Activity –
Set the records down again in full, with every word kept.

[Saved entries]
┄┄┄┄┄┄┄┄┄┄

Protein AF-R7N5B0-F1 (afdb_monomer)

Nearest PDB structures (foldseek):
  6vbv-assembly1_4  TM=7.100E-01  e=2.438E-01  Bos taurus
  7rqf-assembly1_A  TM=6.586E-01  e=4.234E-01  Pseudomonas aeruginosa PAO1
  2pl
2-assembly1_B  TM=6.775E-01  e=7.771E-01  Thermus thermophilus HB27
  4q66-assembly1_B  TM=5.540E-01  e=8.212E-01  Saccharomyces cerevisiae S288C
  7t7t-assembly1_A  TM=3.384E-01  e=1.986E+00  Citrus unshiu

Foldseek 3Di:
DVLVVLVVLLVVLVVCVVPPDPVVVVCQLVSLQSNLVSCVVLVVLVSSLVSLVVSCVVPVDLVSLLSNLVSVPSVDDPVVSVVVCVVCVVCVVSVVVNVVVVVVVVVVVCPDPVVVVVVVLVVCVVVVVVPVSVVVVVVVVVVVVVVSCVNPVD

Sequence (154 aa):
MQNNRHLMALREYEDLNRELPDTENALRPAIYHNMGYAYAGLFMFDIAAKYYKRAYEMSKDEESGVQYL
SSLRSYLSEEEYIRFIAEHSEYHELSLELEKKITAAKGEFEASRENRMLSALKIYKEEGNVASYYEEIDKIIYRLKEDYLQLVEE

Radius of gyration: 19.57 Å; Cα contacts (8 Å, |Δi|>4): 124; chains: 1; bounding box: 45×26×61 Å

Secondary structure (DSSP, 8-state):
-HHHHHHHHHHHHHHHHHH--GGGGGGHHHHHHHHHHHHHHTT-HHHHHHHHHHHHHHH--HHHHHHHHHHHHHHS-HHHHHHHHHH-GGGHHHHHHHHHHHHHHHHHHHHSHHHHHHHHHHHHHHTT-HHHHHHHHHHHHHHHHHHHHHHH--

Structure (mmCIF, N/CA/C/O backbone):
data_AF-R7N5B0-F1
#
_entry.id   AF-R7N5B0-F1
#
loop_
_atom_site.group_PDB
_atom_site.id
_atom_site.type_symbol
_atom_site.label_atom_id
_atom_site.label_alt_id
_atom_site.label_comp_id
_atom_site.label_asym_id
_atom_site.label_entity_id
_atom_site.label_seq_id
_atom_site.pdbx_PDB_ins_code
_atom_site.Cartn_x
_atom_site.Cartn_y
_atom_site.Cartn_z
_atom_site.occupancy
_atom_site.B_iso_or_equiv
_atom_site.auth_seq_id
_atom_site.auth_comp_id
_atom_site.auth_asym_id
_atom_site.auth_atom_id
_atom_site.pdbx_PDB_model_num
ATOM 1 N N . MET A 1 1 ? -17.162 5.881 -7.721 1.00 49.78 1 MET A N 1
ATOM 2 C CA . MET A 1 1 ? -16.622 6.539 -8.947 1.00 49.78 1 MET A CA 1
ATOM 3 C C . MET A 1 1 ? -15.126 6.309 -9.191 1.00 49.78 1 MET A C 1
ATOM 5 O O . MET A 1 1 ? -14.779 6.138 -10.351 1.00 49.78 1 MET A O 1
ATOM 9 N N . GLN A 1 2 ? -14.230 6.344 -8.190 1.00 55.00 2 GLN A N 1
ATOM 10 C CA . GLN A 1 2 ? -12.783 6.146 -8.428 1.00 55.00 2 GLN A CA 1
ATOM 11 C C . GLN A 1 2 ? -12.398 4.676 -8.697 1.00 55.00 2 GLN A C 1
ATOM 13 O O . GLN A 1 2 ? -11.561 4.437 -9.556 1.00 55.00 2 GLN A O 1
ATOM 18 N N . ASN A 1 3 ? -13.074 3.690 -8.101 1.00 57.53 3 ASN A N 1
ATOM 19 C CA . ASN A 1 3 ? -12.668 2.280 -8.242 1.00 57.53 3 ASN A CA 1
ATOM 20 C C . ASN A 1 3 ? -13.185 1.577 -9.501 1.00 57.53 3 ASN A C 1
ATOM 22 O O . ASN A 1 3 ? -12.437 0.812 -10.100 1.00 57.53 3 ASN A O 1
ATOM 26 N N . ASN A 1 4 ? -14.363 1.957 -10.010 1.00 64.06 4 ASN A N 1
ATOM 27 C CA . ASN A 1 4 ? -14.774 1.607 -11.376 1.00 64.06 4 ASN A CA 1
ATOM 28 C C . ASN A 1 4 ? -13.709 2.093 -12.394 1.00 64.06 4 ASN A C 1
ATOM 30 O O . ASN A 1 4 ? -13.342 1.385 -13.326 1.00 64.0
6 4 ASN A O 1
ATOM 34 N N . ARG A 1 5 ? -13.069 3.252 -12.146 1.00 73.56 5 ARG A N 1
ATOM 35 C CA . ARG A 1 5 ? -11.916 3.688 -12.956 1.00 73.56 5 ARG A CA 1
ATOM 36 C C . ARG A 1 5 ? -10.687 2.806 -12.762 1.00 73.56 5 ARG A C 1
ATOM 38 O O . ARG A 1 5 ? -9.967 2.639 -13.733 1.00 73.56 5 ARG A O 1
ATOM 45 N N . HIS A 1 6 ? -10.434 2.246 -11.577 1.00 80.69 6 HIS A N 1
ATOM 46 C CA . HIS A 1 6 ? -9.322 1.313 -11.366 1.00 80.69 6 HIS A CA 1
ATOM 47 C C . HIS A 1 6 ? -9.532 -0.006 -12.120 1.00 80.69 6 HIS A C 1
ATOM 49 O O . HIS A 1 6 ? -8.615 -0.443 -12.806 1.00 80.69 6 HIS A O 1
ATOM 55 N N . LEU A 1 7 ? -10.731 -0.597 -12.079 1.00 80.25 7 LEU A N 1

┄┄┄┄┄┄┄┄┄┄

Output of the task –
Protein AF-R7N5B0-F1 (afdb_monomer)

Nearest PDB structures (foldseek):
  6vbv-assembly1_4  TM=7.100E-01  e=2.438E-01  Bos taurus
  7rqf-assembly1_A  TM=6.586E-01  e=4.234E-01  Pseudomonas aeruginosa PAO1
  2pl
2-assembly1_B  TM=6.775E-01  e=7.771E-01  Thermus thermophilus HB27
  4q66-assembly1_B  TM=5.540E-01  e=8.212E-01  Saccharomyces cerevisiae S288C
  7t7t-assembly1_A  TM=3.384E-01  e=1.986E+00  Citrus unshiu

Foldseek 3Di:
DVLVVLVVLLVVLVVCVVPPDPVVVVCQLVSLQSNLVSCVVLVVLVSSLVSLVVSCVVPVDLVSLLSNLVSVPSVDDPVVSVVVCVVCVVCVVSVVVNVVVVVVVVVVVCPDPVVVVVVVLVVCVVVVVVPVSVVVVVVVVVVVVVVSCVNPVD

Sequence (154 aa):
MQNNRHLMALREYEDLNRELPDTENALRPAIYHNMGYAYAGLFMFDIAAKYYKRAYEMSKDEESGVQYL
SSLRSYLSEEEYIRFIAEHSEYHELSLELEKKITAAKGEFEASRENRMLSALKIYKEEGNVASYYEEIDKIIYRLKEDYLQLVEE

Radius of gyration: 19.57 Å; Cα contacts (8 Å, |Δi|>4): 124; chains: 1; bounding box: 45×26×61 Å

Secondary structure (DSSP, 8-state):
-HHHHHHHHHHHHHHHHHH--GGGGGGHHHHHHHHHHHHHHTT-HHHHHHHHHHHHHHH--HHHHHHHHHHHHHHS-HHHHHHHHHH-GGGHHHHHHHHHHHHHHHHHHHHSHHHHHHHHHHHHHHTT-HHHHHHHHHHHHHHHHHHHHHHH--

Structure (mmCIF, N/CA/C/O backbone):
data_AF-R7N5B0-F1
#
_entry.id   AF-R7N5B0-F1
#
loop_
_atom_site.group_PDB
_atom_site.id
_atom_site.type_symbol
_atom_site.label_atom_id
_atom_site.label_alt_id
_atom_site.label_comp_id
_atom_site.label_asym_id
_atom_site.label_entity_id
_atom_site.label_seq_id
_atom_site.pdbx_PDB_ins_code
_atom_site.Cartn_x
_atom_site.Cartn_y
_atom_site.Cartn_z
_atom_site.occupancy
_atom_site.B_iso_or_equiv
_atom_site.auth_seq_id
_atom_site.auth_comp_id
_atom_site.auth_asym_id
_atom_site.auth_atom_id
_atom_site.pdbx_PDB_model_num
ATOM 1 N N . MET A 1 1 ? -17.162 5.881 -7.721 1.00 49.78 1 MET A N 1
ATOM 2 C CA . MET A 1 1 ? -16.622 6.539 -8.947 1.00 49.78 1 MET A CA 1
ATOM 3 C C . MET A 1 1 ? -15.126 6.309 -9.191 1.00 49.78 1 MET A C 1
ATOM 5 O O . MET A 1 1 ? -14.779 6.138 -10.351 1.00 49.78 1 MET A O 1
ATOM 9 N N . GLN A 1 2 ? -14.230 6.344 -8.190 1.00 55.00 2 GLN A N 1
ATOM 10 C CA . GLN A 1 2 ? -12.783 6.146 -8.428 1.00 55.00 2 GLN A CA 1
ATOM 11 C C . GLN A 1 2 ? -12.398 4.676 -8.697 1.00 55.00 2 GLN A C 1
ATOM 13 O O . GLN A 1 2 ? -11.561 4.437 -9.556 1.00 55.00 2 GLN A O 1
ATOM 18 N N . ASN A 1 3 ? -13.074 3.690 -8.101 1.00 57.53 3 ASN A N 1
ATOM 19 C CA . ASN A 1 3 ? -12.668 2.280 -8.242 1.00 57.53 3 ASN A CA 1
ATOM 20 C C . ASN A 1 3 ? -13.185 1.577 -9.501 1.00 57.53 3 ASN A C 1
ATOM 22 O O . ASN A 1 3 ? -12.437 0.812 -10.100 1.00 57.53 3 ASN A O 1
ATOM 26 N N . ASN A 1 4 ? -14.363 1.957 -10.010 1.00 64.06 4 ASN A N 1
ATOM 27 C CA . ASN A 1 4 ? -14.774 1.607 -11.376 1.00 64.06 4 ASN A CA 1
ATOM 28 C C . ASN A 1 4 ? -13.709 2.093 -12.394 1.00 64.06 4 ASN A C 1
ATOM 30 O O . ASN A 1 4 ? -13.342 1.385 -13.326 1.00 64.0
6 4 ASN A O 1
ATOM 34 N N . ARG A 1 5 ? -13.069 3.252 -12.146 1.00 73.56 5 ARG A N 1
ATOM 35 C CA . ARG A 1 5 ? -11.916 3.688 -12.956 1.00 73.56 5 ARG A CA 1
ATOM 36 C C . ARG A 1 5 ? -10.687 2.806 -12.762 1.00 73.56 5 ARG A C 1
ATOM 38 O O . ARG A 1 5 ? -9.967 2.639 -13.733 1.00 73.56 5 ARG A O 1
ATOM 45 N N . HIS A 1 6 ? -10.434 2.246 -11.577 1.00 80.69 6 HIS A N 1
ATOM 46 C CA . HIS A 1 6 ? -9.322 1.313 -11.366 1.00 80.69 6 HIS A CA 1
ATOM 47 C C . HIS A 1 6 ? -9.532 -0.006 -12.120 1.00 80.69 6 HIS A C 1
ATOM 49 O O . HIS A 1 6 ? -8.615 -0.443 -12.806 1.00 80.69 6 HIS A O 1
ATOM 55 N N . LEU A 1 7 ? -10.731 -0.597 -12.079 1.00 80.25 7 LEU A N 1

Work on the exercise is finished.